September 15, 2020
1 min read
Fabi reports she served as a clinical trial investigator and consultant for Revance Therapeutics in addition to owning stock in the company. Please see the study for all other authors’ relevant financial disclosures.
In an open-label study, daxibotulinumtoxinA for injection demonstrated efficacy and safety outcomes in moderate or severe glabellar lines that were comparable to previous findings.
Sabrina G. Fabi, MD, of the University of California, San Diego, and Cosmetic Laser Dermatology in San Diego, and colleagues wrote that daxibotulinumtoxinA for injection (DAXI) is a botulinum toxin type A formulated with a novel peptide excipient. “Two pivotal, single-treatment, placebo-controlled trials demonstrated efcacy and safety for moderate or severe glabellar lines,” they wrote.

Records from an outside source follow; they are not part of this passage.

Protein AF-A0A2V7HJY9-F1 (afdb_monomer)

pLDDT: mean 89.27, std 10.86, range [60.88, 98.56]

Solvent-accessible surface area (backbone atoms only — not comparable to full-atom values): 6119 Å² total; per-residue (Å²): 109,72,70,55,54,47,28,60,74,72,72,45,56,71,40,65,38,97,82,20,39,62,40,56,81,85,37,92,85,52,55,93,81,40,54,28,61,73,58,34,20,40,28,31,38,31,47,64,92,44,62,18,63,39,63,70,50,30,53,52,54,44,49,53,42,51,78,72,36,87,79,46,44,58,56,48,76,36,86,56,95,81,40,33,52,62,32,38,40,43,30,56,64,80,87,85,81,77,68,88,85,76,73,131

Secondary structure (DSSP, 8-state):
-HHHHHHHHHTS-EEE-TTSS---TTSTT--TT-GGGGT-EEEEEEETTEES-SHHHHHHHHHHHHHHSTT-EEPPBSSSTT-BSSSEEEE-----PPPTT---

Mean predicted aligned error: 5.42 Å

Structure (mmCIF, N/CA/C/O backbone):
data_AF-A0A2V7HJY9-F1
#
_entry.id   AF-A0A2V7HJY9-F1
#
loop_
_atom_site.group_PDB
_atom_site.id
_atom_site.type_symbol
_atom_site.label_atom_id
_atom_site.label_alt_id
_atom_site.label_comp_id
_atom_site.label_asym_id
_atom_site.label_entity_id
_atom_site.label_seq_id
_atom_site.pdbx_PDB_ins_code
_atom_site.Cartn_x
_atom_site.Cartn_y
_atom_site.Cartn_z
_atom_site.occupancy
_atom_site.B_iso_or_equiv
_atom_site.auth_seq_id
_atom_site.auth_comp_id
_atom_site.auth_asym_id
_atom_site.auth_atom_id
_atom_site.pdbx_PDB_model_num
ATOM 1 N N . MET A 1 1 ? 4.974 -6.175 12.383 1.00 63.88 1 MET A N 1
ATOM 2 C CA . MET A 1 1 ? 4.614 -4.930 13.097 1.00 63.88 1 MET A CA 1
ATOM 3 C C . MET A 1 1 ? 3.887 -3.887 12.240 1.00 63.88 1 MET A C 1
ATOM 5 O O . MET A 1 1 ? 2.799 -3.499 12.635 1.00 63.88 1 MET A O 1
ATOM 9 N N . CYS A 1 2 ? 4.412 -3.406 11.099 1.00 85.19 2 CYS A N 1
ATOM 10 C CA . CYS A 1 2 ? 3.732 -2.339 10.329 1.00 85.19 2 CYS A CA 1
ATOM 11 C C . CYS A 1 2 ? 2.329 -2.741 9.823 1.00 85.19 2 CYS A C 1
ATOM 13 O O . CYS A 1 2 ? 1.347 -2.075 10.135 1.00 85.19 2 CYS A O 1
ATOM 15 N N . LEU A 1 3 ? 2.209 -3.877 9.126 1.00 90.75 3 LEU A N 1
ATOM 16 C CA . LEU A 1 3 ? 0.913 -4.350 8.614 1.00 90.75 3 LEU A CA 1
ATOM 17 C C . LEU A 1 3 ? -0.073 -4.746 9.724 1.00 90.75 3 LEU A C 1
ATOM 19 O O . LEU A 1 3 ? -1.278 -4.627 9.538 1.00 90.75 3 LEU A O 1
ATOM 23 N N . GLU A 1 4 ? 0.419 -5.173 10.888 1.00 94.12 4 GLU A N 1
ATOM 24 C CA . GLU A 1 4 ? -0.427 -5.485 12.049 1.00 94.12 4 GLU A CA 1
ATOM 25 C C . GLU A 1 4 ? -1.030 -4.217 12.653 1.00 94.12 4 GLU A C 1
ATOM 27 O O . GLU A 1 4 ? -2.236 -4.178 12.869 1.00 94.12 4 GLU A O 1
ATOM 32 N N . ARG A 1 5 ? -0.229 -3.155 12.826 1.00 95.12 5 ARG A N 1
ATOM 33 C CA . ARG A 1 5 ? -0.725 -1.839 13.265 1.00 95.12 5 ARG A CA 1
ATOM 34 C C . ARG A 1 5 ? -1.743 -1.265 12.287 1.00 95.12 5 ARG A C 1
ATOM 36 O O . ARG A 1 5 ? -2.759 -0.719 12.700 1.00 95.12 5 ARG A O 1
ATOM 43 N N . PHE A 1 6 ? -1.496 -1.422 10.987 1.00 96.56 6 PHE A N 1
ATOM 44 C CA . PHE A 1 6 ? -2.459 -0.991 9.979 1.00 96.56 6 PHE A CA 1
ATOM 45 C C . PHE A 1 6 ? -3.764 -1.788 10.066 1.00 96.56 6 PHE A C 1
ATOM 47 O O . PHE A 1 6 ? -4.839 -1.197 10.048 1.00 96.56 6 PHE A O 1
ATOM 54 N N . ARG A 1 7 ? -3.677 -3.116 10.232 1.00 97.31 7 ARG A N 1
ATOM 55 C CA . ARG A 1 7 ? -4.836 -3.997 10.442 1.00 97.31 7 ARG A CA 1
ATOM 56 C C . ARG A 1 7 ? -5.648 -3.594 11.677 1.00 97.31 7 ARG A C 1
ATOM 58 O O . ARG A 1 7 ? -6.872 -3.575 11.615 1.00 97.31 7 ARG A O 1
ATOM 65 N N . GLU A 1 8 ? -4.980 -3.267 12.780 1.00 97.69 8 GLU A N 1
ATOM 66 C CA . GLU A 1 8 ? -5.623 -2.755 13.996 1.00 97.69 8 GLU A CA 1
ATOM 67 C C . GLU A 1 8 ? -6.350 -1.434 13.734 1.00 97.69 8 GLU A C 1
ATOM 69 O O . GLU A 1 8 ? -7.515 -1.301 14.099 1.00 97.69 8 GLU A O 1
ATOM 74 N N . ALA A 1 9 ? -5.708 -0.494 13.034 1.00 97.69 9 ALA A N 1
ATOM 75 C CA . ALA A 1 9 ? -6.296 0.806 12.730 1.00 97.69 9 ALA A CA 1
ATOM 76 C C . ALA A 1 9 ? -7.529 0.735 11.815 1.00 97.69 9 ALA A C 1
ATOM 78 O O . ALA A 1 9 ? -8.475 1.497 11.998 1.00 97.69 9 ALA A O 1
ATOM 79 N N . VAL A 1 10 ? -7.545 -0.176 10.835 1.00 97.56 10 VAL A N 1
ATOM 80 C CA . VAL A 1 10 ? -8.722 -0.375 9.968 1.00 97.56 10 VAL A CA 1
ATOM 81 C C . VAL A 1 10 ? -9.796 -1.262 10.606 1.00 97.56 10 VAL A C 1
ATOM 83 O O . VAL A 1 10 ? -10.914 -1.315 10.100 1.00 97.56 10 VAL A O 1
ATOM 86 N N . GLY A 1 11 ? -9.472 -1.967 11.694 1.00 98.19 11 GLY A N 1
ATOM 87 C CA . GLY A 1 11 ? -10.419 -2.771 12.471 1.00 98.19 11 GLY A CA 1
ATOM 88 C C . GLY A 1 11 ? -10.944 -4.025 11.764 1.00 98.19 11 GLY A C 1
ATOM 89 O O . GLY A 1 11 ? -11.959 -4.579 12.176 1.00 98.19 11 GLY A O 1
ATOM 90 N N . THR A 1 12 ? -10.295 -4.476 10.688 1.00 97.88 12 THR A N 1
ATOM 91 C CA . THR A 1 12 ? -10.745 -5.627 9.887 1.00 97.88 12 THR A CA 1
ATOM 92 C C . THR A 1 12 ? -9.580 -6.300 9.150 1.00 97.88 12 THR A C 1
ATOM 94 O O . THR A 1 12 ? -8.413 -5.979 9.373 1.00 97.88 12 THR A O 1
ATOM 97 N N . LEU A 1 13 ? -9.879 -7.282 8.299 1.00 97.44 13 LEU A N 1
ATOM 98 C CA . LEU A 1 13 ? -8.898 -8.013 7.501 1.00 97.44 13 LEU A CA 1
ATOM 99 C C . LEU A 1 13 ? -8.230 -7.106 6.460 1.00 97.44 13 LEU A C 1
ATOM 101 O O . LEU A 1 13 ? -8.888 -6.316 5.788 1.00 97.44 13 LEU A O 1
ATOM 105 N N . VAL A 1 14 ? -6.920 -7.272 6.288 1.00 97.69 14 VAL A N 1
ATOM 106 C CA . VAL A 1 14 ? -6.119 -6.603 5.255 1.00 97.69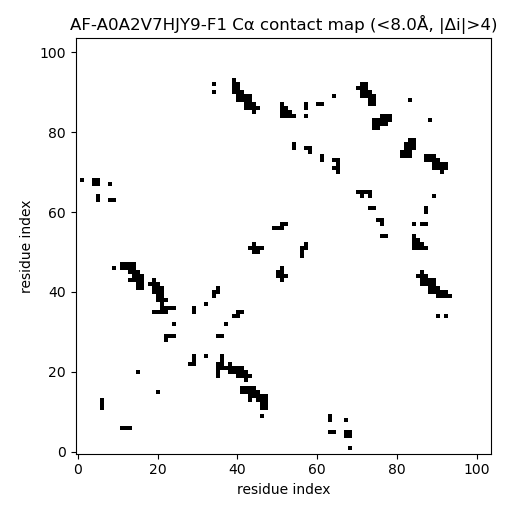 14 VAL A CA 1
ATOM 107 C C . VAL A 1 14 ? -5.618 -7.677 4.294 1.00 97.69 14 VAL A C 1
ATOM 109 O O . VAL A 1 14 ? -4.826 -8.536 4.679 1.00 97.69 14 VAL A O 1
ATOM 112 N N . HIS A 1 15 ? -6.094 -7.650 3.050 1.00 97.19 15 HIS A N 1
ATOM 113 C CA . HIS A 1 15 ? -5.779 -8.659 2.044 1.00 97.19 15 HIS A CA 1
ATOM 114 C C . HIS A 1 15 ? -4.632 -8.183 1.149 1.00 97.19 15 HIS A C 1
ATOM 116 O O . HIS A 1 15 ? -4.775 -7.265 0.337 1.00 97.19 15 HIS A O 1
ATOM 122 N N . ILE A 1 16 ? -3.484 -8.839 1.296 1.00 95.50 16 ILE A N 1
ATOM 123 C CA . ILE A 1 16 ? -2.275 -8.568 0.516 1.00 95.50 16 ILE A CA 1
ATOM 124 C C . ILE A 1 16 ? -2.382 -9.293 -0.826 1.00 95.50 16 ILE A C 1
ATOM 126 O O . ILE A 1 16 ? -2.774 -10.461 -0.881 1.00 95.50 16 ILE A O 1
ATOM 130 N N . SER A 1 17 ? -2.029 -8.620 -1.919 1.00 93.62 17 SER A N 1
ATOM 131 C CA . SER A 1 17 ? -2.029 -9.234 -3.249 1.00 93.62 17 SER A CA 1
ATOM 132 C C . SER A 1 17 ? -1.010 -10.377 -3.305 1.00 93.62 17 SER A C 1
ATOM 134 O O . SER A 1 17 ? 0.070 -10.266 -2.729 1.00 93.62 17 SER A O 1
ATOM 136 N N . ALA A 1 18 ? -1.295 -11.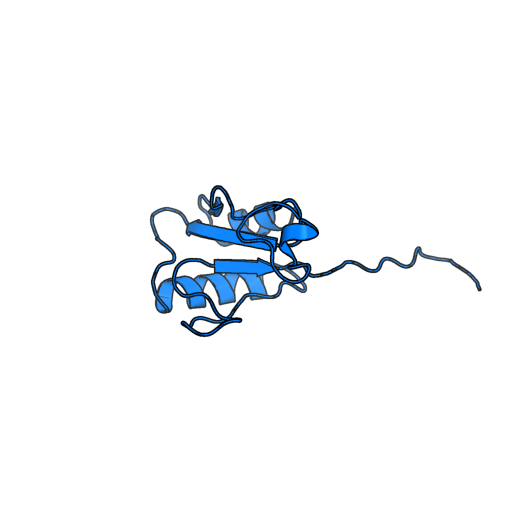447 -4.054 1.00 86.44 18 ALA A N 1
ATOM 137 C CA . ALA A 1 18 ? -0.398 -12.610 -4.163 1.00 86.44 18 ALA A CA 1
ATOM 138 C C . ALA A 1 18 ? 1.030 -12.241 -4.622 1.00 86.44 18 ALA A C 1
ATOM 140 O O . ALA A 1 18 ? 2.004 -12.824 -4.165 1.00 86.44 18 ALA A O 1
ATOM 141 N N . ASN A 1 19 ? 1.154 -11.202 -5.454 1.00 79.12 19 ASN A N 1
ATOM 142 C CA . ASN A 1 19 ? 2.435 -10.632 -5.890 1.00 79.12 19 ASN A CA 1
ATOM 143 C C . ASN A 1 19 ? 2.683 -9.250 -5.271 1.00 79.12 19 ASN A C 1
ATOM 145 O O . ASN A 1 19 ? 3.371 -8.413 -5.848 1.00 79.12 19 ASN A O 1
ATOM 149 N N . GLY A 1 20 ? 2.036 -8.955 -4.150 1.00 87.06 20 GLY A N 1
ATOM 150 C CA . GLY A 1 20 ? 2.021 -7.642 -3.527 1.00 87.06 20 GLY A CA 1
ATOM 151 C C . GLY A 1 20 ? 3.139 -7.412 -2.527 1.00 87.06 20 GLY A C 1
ATOM 152 O O . GLY A 1 20 ? 3.382 -6.264 -2.215 1.00 87.06 20 GLY A O 1
ATOM 153 N N . GLY A 1 21 ? 3.813 -8.447 -2.028 1.00 89.88 21 GLY A N 1
ATOM 154 C CA . GLY A 1 21 ? 4.910 -8.317 -1.061 1.00 89.88 21 GLY A CA 1
ATOM 155 C C . GLY A 1 21 ? 6.288 -8.305 -1.724 1.00 89.88 21 GLY A C 1
ATOM 156 O O . GLY A 1 21 ? 6.503 -7.620 -2.725 1.00 89.88 21 GLY A O 1
ATOM 157 N N . TYR A 1 22 ? 7.219 -9.094 -1.182 1.00 90.06 22 TYR A N 1
ATOM 158 C CA . TYR A 1 22 ? 8.532 -9.297 -1.792 1.00 90.06 22 TYR A CA 1
ATOM 159 C C . TYR A 1 22 ? 8.421 -9.858 -3.218 1.00 90.06 22 TYR A C 1
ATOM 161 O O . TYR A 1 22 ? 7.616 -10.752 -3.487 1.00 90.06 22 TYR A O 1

In the repeat-treatment SAKURA 3 phase 3 study, they aimed to further assess DAXI in a cohort of 2,691 participants. The study population had been enrolled in the prior SAKURA 1 or 2 phase 3 studies or were new patients. Protocols dictated that patients were treated with 40 U DAXI.
Patients who underwent repeat injections were eligible for re-treatment only when they had reached baseline levels as assessed by Investigator Global Assessment-Frown Wrinkle Severity (IGA-FWS) and Patient FWS (PFWS) scales at or after 12 weeks and up to 36 weeks after treatment.
Results indicated a 96% response rate as assessed by the IGA-FWS scale after each of three treatments. The researchers defined this as a “high” response rate, with none or mild severity in frown wrinkles.
Peak IGA-FWS responses were observed between weeks 2 and 4 of treatment, with a response rate of more than 90% observed as early as the first week in all three treatment cycles.
By 24 weeks, 32% or more of the cohort demonstrated a response of none or mild severity.
Looking at PFWS scale results, peak response rates of 92% or higher were reported between weeks 2 and 4.
Participants demonstrated a return to moderate or severe frown wrinkle severity as assessed by PFWS over a median duration of 24 weeks.
Safety data showed no new signals as compared with previous DAXI trials.
“The efcacy of DAXI was highly consistent across successive treatment cycles and multiple endpoints evaluating response rates and duration of effect,” the researchers wrote. “The results of this large study conrm the high and extended response rates, as well as the median 24-week duration of clinical benet with DAXI seen in the pivotal phase 3 trials.”